** Opening Information shown block **

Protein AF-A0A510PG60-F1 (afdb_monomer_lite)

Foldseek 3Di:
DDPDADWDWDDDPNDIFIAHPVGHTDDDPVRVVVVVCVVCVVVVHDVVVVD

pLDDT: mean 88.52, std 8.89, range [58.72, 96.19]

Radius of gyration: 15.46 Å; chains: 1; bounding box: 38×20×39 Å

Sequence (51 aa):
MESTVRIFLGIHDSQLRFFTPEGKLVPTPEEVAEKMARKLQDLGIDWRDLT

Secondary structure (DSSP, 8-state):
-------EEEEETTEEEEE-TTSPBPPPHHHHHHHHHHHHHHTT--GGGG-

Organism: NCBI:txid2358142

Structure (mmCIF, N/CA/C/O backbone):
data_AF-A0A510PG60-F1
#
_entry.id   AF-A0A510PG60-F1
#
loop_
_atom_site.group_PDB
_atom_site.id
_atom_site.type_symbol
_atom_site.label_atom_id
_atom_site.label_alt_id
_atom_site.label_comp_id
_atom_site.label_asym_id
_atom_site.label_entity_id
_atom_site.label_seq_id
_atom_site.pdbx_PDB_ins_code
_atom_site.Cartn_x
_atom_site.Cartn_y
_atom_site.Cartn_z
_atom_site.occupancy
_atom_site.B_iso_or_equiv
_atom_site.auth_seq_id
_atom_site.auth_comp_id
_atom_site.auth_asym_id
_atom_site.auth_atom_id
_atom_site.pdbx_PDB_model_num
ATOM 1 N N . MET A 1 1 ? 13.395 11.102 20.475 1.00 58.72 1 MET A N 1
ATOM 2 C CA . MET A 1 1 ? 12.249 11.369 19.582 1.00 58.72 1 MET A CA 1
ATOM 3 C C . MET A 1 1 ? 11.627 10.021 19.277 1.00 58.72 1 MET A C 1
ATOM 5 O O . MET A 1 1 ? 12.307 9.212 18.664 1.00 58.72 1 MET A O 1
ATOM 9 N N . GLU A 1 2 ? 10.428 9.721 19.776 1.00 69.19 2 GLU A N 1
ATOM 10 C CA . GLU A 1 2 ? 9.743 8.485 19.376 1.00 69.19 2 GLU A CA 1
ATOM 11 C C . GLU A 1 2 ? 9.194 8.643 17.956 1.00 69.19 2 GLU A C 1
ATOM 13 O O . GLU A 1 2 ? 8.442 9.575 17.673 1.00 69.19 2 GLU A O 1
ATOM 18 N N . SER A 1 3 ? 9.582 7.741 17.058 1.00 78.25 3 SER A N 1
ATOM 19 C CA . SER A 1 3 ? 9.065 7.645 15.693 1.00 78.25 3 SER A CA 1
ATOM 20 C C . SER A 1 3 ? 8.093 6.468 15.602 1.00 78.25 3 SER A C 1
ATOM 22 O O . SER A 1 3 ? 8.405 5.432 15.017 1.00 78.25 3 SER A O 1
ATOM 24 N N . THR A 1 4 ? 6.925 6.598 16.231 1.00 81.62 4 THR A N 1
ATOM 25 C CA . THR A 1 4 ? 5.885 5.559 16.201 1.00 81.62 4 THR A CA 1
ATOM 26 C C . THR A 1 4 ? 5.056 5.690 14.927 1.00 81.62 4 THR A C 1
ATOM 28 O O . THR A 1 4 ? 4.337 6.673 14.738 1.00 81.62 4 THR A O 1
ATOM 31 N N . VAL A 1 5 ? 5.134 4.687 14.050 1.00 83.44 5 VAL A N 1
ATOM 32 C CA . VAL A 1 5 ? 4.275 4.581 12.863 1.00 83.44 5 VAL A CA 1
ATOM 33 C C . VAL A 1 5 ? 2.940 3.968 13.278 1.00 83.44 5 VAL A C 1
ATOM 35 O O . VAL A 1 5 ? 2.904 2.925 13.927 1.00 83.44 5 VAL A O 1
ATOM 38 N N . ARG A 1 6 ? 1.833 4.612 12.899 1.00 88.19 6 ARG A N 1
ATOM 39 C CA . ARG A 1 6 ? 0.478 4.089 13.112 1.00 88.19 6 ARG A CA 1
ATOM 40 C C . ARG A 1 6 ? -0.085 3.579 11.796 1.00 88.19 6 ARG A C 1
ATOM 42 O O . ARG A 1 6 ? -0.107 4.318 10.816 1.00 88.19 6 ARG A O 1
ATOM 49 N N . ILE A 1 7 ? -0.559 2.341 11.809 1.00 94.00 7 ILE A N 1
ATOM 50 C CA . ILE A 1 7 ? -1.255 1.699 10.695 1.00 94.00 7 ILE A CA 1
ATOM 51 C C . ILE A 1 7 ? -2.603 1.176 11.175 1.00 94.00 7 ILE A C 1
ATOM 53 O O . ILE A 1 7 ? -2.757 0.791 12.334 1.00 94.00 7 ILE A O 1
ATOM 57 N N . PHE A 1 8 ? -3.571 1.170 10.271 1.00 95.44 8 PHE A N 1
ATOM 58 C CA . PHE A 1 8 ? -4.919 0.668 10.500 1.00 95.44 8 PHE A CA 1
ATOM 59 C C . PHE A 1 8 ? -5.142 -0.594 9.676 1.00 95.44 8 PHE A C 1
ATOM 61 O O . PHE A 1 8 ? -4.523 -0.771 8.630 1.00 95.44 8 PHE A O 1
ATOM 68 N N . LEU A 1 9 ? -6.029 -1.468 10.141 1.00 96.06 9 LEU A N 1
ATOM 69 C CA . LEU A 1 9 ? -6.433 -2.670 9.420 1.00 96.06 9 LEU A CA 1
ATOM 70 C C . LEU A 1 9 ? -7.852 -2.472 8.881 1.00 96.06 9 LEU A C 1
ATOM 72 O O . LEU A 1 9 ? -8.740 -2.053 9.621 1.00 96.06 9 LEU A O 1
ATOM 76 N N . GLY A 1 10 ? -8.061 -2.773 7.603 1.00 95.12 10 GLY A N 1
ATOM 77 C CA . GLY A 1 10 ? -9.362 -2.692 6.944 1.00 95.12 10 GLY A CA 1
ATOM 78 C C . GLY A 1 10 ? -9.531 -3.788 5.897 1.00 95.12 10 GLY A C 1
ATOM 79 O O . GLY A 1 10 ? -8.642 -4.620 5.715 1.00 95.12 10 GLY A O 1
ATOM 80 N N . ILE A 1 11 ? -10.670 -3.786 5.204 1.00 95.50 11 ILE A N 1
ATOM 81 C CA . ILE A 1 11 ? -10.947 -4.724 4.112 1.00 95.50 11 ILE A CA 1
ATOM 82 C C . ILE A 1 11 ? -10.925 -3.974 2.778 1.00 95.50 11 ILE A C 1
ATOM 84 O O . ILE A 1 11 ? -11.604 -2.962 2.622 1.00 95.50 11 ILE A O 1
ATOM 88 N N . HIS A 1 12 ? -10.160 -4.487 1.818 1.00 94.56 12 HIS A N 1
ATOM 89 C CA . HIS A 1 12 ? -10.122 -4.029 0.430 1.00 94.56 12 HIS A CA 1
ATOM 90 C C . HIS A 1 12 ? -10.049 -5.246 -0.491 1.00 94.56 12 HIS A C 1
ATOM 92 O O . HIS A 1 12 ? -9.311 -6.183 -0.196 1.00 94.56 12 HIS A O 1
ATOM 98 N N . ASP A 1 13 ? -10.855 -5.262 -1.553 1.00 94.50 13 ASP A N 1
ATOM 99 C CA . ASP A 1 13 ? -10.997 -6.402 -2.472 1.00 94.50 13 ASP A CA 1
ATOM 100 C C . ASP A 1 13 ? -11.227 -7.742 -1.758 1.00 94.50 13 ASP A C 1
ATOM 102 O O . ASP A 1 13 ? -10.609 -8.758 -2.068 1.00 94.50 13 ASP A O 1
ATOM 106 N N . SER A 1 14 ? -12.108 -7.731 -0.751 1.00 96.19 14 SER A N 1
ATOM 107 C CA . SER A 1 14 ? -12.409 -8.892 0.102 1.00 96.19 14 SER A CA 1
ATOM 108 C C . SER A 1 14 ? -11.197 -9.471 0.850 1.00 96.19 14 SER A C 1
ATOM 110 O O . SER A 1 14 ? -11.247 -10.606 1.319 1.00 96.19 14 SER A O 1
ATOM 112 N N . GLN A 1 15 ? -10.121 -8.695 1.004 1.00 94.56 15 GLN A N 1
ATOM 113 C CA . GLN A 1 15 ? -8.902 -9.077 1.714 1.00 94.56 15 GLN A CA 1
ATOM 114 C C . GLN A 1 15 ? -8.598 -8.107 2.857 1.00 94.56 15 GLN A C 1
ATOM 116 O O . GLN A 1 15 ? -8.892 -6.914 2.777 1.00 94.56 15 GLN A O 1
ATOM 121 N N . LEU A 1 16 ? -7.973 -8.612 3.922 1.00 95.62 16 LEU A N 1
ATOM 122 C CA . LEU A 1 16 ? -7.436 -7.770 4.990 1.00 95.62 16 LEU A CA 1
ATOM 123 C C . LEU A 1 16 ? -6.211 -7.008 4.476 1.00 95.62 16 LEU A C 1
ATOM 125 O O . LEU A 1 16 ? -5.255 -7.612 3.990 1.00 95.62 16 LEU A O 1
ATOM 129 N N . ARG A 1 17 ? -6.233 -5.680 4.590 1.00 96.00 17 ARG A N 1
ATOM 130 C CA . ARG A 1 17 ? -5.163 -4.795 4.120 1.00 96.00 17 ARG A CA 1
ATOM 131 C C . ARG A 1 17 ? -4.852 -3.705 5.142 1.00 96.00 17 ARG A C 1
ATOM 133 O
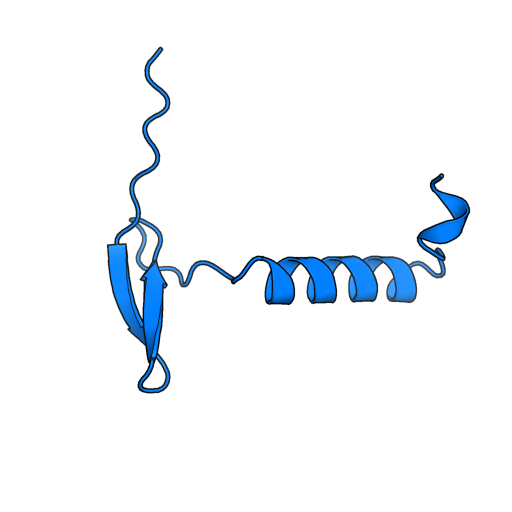 O . ARG A 1 17 ? -5.722 -3.283 5.906 1.00 96.00 17 ARG A O 1
ATOM 140 N N . PHE A 1 18 ? -3.603 -3.243 5.135 1.00 96.00 18 PHE A N 1
ATOM 141 C CA . PHE A 1 18 ? -3.166 -2.125 5.964 1.00 96.00 18 PHE A CA 1
ATOM 142 C C . PHE A 1 18 ? -3.465 -0.781 5.307 1.00 96.00 18 PHE A C 1
ATOM 144 O O . PHE A 1 18 ? -3.374 -0.635 4.089 1.00 96.00 18 PHE A O 1
ATOM 151 N N . PHE A 1 19 ? -3.769 0.211 6.137 1.00 95.69 19 PHE A N 1
ATOM 152 C CA . PHE A 1 19 ? -4.052 1.580 5.734 1.00 95.69 19 PHE A CA 1
ATOM 153 C C . PHE A 1 19 ? -3.238 2.575 6.559 1.00 95.69 19 PHE A C 1
ATOM 155 O O . PHE A 1 19 ? -2.964 2.352 7.742 1.00 95.69 19 PHE A O 1
ATOM 162 N N . THR A 1 20 ? -2.863 3.692 5.940 1.00 94.62 20 THR A N 1
ATOM 163 C CA . THR A 1 20 ? -2.278 4.836 6.641 1.00 94.62 20 THR A CA 1
ATOM 164 C C . THR A 1 20 ? -3.343 5.535 7.494 1.00 94.62 20 THR A C 1
ATOM 166 O O . THR A 1 20 ? -4.541 5.316 7.285 1.00 94.62 20 THR A O 1
ATOM 169 N N . PRO A 1 21 ? -2.952 6.411 8.437 1.00 92.69 21 PRO A N 1
ATOM 170 C CA . PRO A 1 21 ? -3.910 7.204 9.207 1.00 92.69 21 PRO A CA 1
ATOM 171 C C . PRO A 1 21 ? -4.831 8.087 8.361 1.00 92.69 21 PRO A C 1
ATOM 173 O O . PRO A 1 21 ? -5.936 8.407 8.784 1.00 92.69 21 PRO A O 1
ATOM 176 N N . GLU A 1 22 ? -4.411 8.433 7.149 1.00 93.62 22 GLU A N 1
ATOM 177 C CA . GLU A 1 22 ? -5.188 9.198 6.172 1.00 93.62 22 GLU A CA 1
ATOM 178 C C . GLU A 1 22 ? -6.118 8.306 5.328 1.00 93.62 22 GLU A C 1
ATOM 180 O O . GLU A 1 22 ? -6.718 8.781 4.366 1.00 93.62 22 GLU A O 1
ATOM 185 N N . GLY A 1 23 ? -6.218 7.009 5.646 1.00 91.81 23 GLY A N 1
ATOM 186 C CA . GLY A 1 23 ? -7.087 6.052 4.959 1.00 91.81 23 GLY A CA 1
ATOM 187 C C . GLY A 1 23 ? -6.551 5.559 3.615 1.00 91.81 23 GLY A C 1
ATOM 188 O O . GLY A 1 23 ? -7.310 5.015 2.816 1.00 91.81 23 GLY A O 1
ATOM 189 N N . LYS A 1 24 ? -5.255 5.738 3.330 1.00 94.62 24 LYS A N 1
ATOM 190 C CA . LYS A 1 24 ? -4.645 5.249 2.085 1.00 94.62 24 LYS A CA 1
ATOM 191 C C . LYS A 1 24 ? -4.187 3.810 2.244 1.00 94.62 24 LYS A C 1
ATOM 193 O O . LYS A 1 24 ? -3.579 3.479 3.255 1.00 94.62 24 LYS A O 1
ATOM 198 N N . LEU A 1 25 ? -4.431 2.977 1.238 1.00 95.19 25 LEU A N 1
ATOM 199 C CA . LEU A 1 25 ? -3.949 1.599 1.215 1.00 95.19 25 LEU A CA 1
ATOM 200 C C . LEU A 1 25 ? -2.415 1.574 1.263 1.00 95.19 25 LEU A C 1
ATOM 202 O O . LEU A 1 25 ? -1.750 2.241 0.466 1.00 95.19 25 LEU A O 1
ATOM 206 N N . VAL A 1 26 ? -1.859 0.809 2.197 1.00 94.56 26 VAL A N 1
ATOM 207 C CA . VAL A 1 26 ? -0.422 0.548 2.270 1.00 94.56 26 VAL A CA 1
ATOM 208 C C . VAL A 1 26 ? -0.104 -0.589 1.292 1.00 94.56 26 VAL A C 1
ATOM 210 O O . VAL A 1 26 ? -0.730 -1.655 1.379 1.00 94.56 26 VAL A O 1
ATOM 213 N N . PRO A 1 27 ? 0.825 -0.378 0.343 1.00 93.88 27 PRO A N 1
ATOM 214 C CA . PRO A 1 27 ? 1.210 -1.420 -0.596 1.00 93.88 27 PRO A CA 1
ATOM 215 C C . PRO A 1 27 ? 1.987 -2.534 0.113 1.00 93.88 27 PRO A C 1
ATOM 217 O O . PRO A 1 27 ? 2.658 -2.290 1.120 1.00 93.88 27 PRO A O 1
ATOM 220 N N . THR A 1 28 ? 1.910 -3.754 -0.411 1.00 91.69 28 THR A N 1
ATOM 221 C CA . THR A 1 28 ? 2.724 -4.870 0.086 1.00 91.69 28 THR A CA 1
ATOM 222 C C . THR A 1 28 ? 4.189 -4.705 -0.342 1.00 91.69 28 THR A C 1
ATOM 224 O O . THR A 1 28 ? 4.473 -3.990 -1.310 1.00 91.69 28 THR A O 1
ATOM 227 N N . PRO A 1 29 ? 5.150 -5.344 0.352 1.00 90.00 29 PRO A N 1
ATOM 228 C CA . PRO A 1 29 ? 6.551 -5.334 -0.069 1.00 90.00 29 PRO A CA 1
ATOM 229 C C . PRO A 1 29 ? 6.753 -5.781 -1.526 1.00 90.00 29 PRO A C 1
ATOM 231 O O . PRO A 1 29 ? 7.554 -5.185 -2.243 1.00 90.00 29 PRO A O 1
ATOM 234 N N . GLU A 1 30 ? 5.997 -6.779 -1.979 1.00 92.25 30 GLU A N 1
ATOM 235 C CA . GLU A 1 30 ? 6.036 -7.307 -3.345 1.00 92.25 30 GLU A CA 1
ATOM 236 C C . GLU A 1 30 ? 5.525 -6.274 -4.358 1.00 92.25 30 GLU A C 1
ATOM 238 O O . GLU A 1 30 ? 6.219 -5.983 -5.329 1.00 92.25 30 GLU A O 1
ATOM 243 N N . GLU A 1 31 ? 4.375 -5.640 -4.092 1.00 92.38 31 GLU A N 1
ATOM 244 C CA . GLU A 1 31 ? 3.826 -4.562 -4.934 1.00 92.38 31 GLU A CA 1
ATOM 245 C C . GLU A 1 31 ? 4.827 -3.393 -5.065 1.00 92.38 31 GLU A C 1
ATOM 247 O O . GLU A 1 31 ? 4.980 -2.785 -6.130 1.00 92.38 31 GLU A O 1
ATOM 252 N N . VAL A 1 32 ? 5.548 -3.071 -3.983 1.00 94.12 32 VAL A N 1
ATOM 253 C CA . VAL A 1 32 ? 6.606 -2.050 -4.000 1.00 94.12 32 VAL A CA 1
ATOM 254 C C . VAL A 1 32 ? 7.798 -2.502 -4.845 1.00 94.12 32 VAL A C 1
ATOM 256 O O . VAL A 1 32 ? 8.300 -1.707 -5.644 1.00 94.12 32 VAL A O 1
ATOM 259 N N . ALA A 1 33 ? 8.239 -3.754 -4.703 1.00 90.06 33 ALA A N 1
ATOM 260 C CA . ALA A 1 33 ? 9.347 -4.310 -5.475 1.00 90.06 33 ALA A CA 1
ATOM 261 C C . ALA A 1 33 ? 9.039 -4.328 -6.980 1.00 90.06 33 ALA A C 1
ATOM 263 O O . ALA A 1 33 ? 9.863 -3.880 -7.778 1.00 90.06 33 ALA A O 1
ATOM 264 N N . GLU A 1 34 ? 7.834 -4.742 -7.373 1.00 91.38 34 GLU A N 1
ATOM 265 C CA . GLU A 1 34 ? 7.374 -4.706 -8.766 1.00 91.38 34 GLU A CA 1
ATOM 266 C C . GLU A 1 34 ? 7.363 -3.281 -9.324 1.00 91.38 34 GLU A C 1
ATOM 268 O O . GLU A 1 34 ? 7.855 -3.027 -10.426 1.00 91.38 34 GLU A O 1
ATOM 273 N N . LYS A 1 35 ? 6.863 -2.316 -8.543 1.00 91.25 35 LYS A N 1
ATOM 274 C CA . LYS A 1 35 ? 6.858 -0.904 -8.938 1.00 91.25 35 LYS A CA 1
ATOM 275 C C . LYS A 1 35 ? 8.273 -0.354 -9.122 1.00 91.25 35 LYS A C 1
ATOM 277 O O . LYS A 1 35 ? 8.506 0.431 -10.042 1.00 91.25 35 LYS A O 1
ATOM 282 N N . MET A 1 36 ? 9.214 -0.741 -8.261 1.00 89.62 36 MET A N 1
ATOM 283 C CA . MET A 1 36 ? 10.623 -0.364 -8.399 1.00 89.62 36 MET A CA 1
ATOM 284 C C . MET A 1 36 ? 11.251 -1.000 -9.640 1.00 89.62 36 MET A C 1
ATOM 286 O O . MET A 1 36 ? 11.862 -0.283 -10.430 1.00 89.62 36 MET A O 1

** Closing Information shown block **

Exercise prompt » What are the lines above from the one with "ATOM 100 C C" to the one with "ATOM 142 C C", both included? Reproduce them exactly, without pictures.

Expected output »
ATOM 100 C C . ASP A 1 13 ? -11.227 -7.742 -1.758 1.00 94.50 13 ASP A C 1
ATOM 102 O O . ASP A 1 13 ? -10.609 -8.758 -2.068 1.00 94.50 13 ASP A O 1
ATOM 106 N N . SER A 1 14 ? -12.108 -7.731 -0.751 1.00 96.19 14 SER A N 1
ATOM 107 C CA . SER A 1 14 ? -12.409 -8.892 0.102 1.00 96.19 14 SER A CA 1
ATOM 108 C C . SER A 1 14 ? -11.197 -9.471 0.850 1.00 96.19 14 SER A C 1
ATOM 110 O O . SER A 1 14 ? -11.247 -10.606 1.319 1.00 96.19 14 SER A O 1
ATOM 112 N N . GLN A 1 15 ? -10.121 -8.695 1.004 1.00 94.56 15 GLN A N 1
ATOM 113 C CA . GLN A 1 15 ? -8.902 -9.077 1.714 1.00 94.56 15 GLN A CA 1
ATOM 114 C C . GLN A 1 15 ? -8.598 -8.107 2.857 1.00 94.56 15 GLN A C 1
ATOM 116 O O . GLN A 1 15 ? -8.892 -6.914 2.777 1.00 94.56 15 GLN A O 1
ATOM 121 N N . LEU A 1 16 ? -7.973 -8.612 3.922 1.00 95.62 16 LEU A N 1
ATOM 122 C CA . LEU A 1 16 ? -7.436 -7.770 4.990 1.00 95.62 16 LEU A CA 1
ATOM 123 C C . LEU A 1 16 ? -6.211 -7.008 4.476 1.00 95.62 16 LEU A C 1
ATOM 125 O O . LEU A 1 16 ? -5.255 -7.612 3.990 1.00 95.62 16 LEU A O 1
ATOM 129 N N . ARG A 1 17 ? -6.233 -5.680 4.590 1.00 96.00 17 ARG A N 1
ATOM 130 C CA . ARG A 1 17 ? -5.163 -4.795 4.120 1.00 96.00 17 ARG A CA 1
ATOM 131 C C . ARG A 1 17 ? -4.852 -3.705 5.142 1.00 96.00 17 ARG A C 1
ATOM 133 O
 O . ARG A 1 17 ? -5.722 -3.283 5.906 1.00 96.00 17 ARG A O 1
ATOM 140 N N . PHE A 1 18 ? -3.603 -3.243 5.135 1.00 96.00 18 PHE A N 1
ATOM 141 C CA . PHE A 1 18 ? -3.166 -2.125 5.964 1.00 96.00 18 PHE A CA 1
ATOM 142 C C . PHE A 1 18 ? -3.465 -0.781 5.307 1.00 96.00 18 PHE A C 1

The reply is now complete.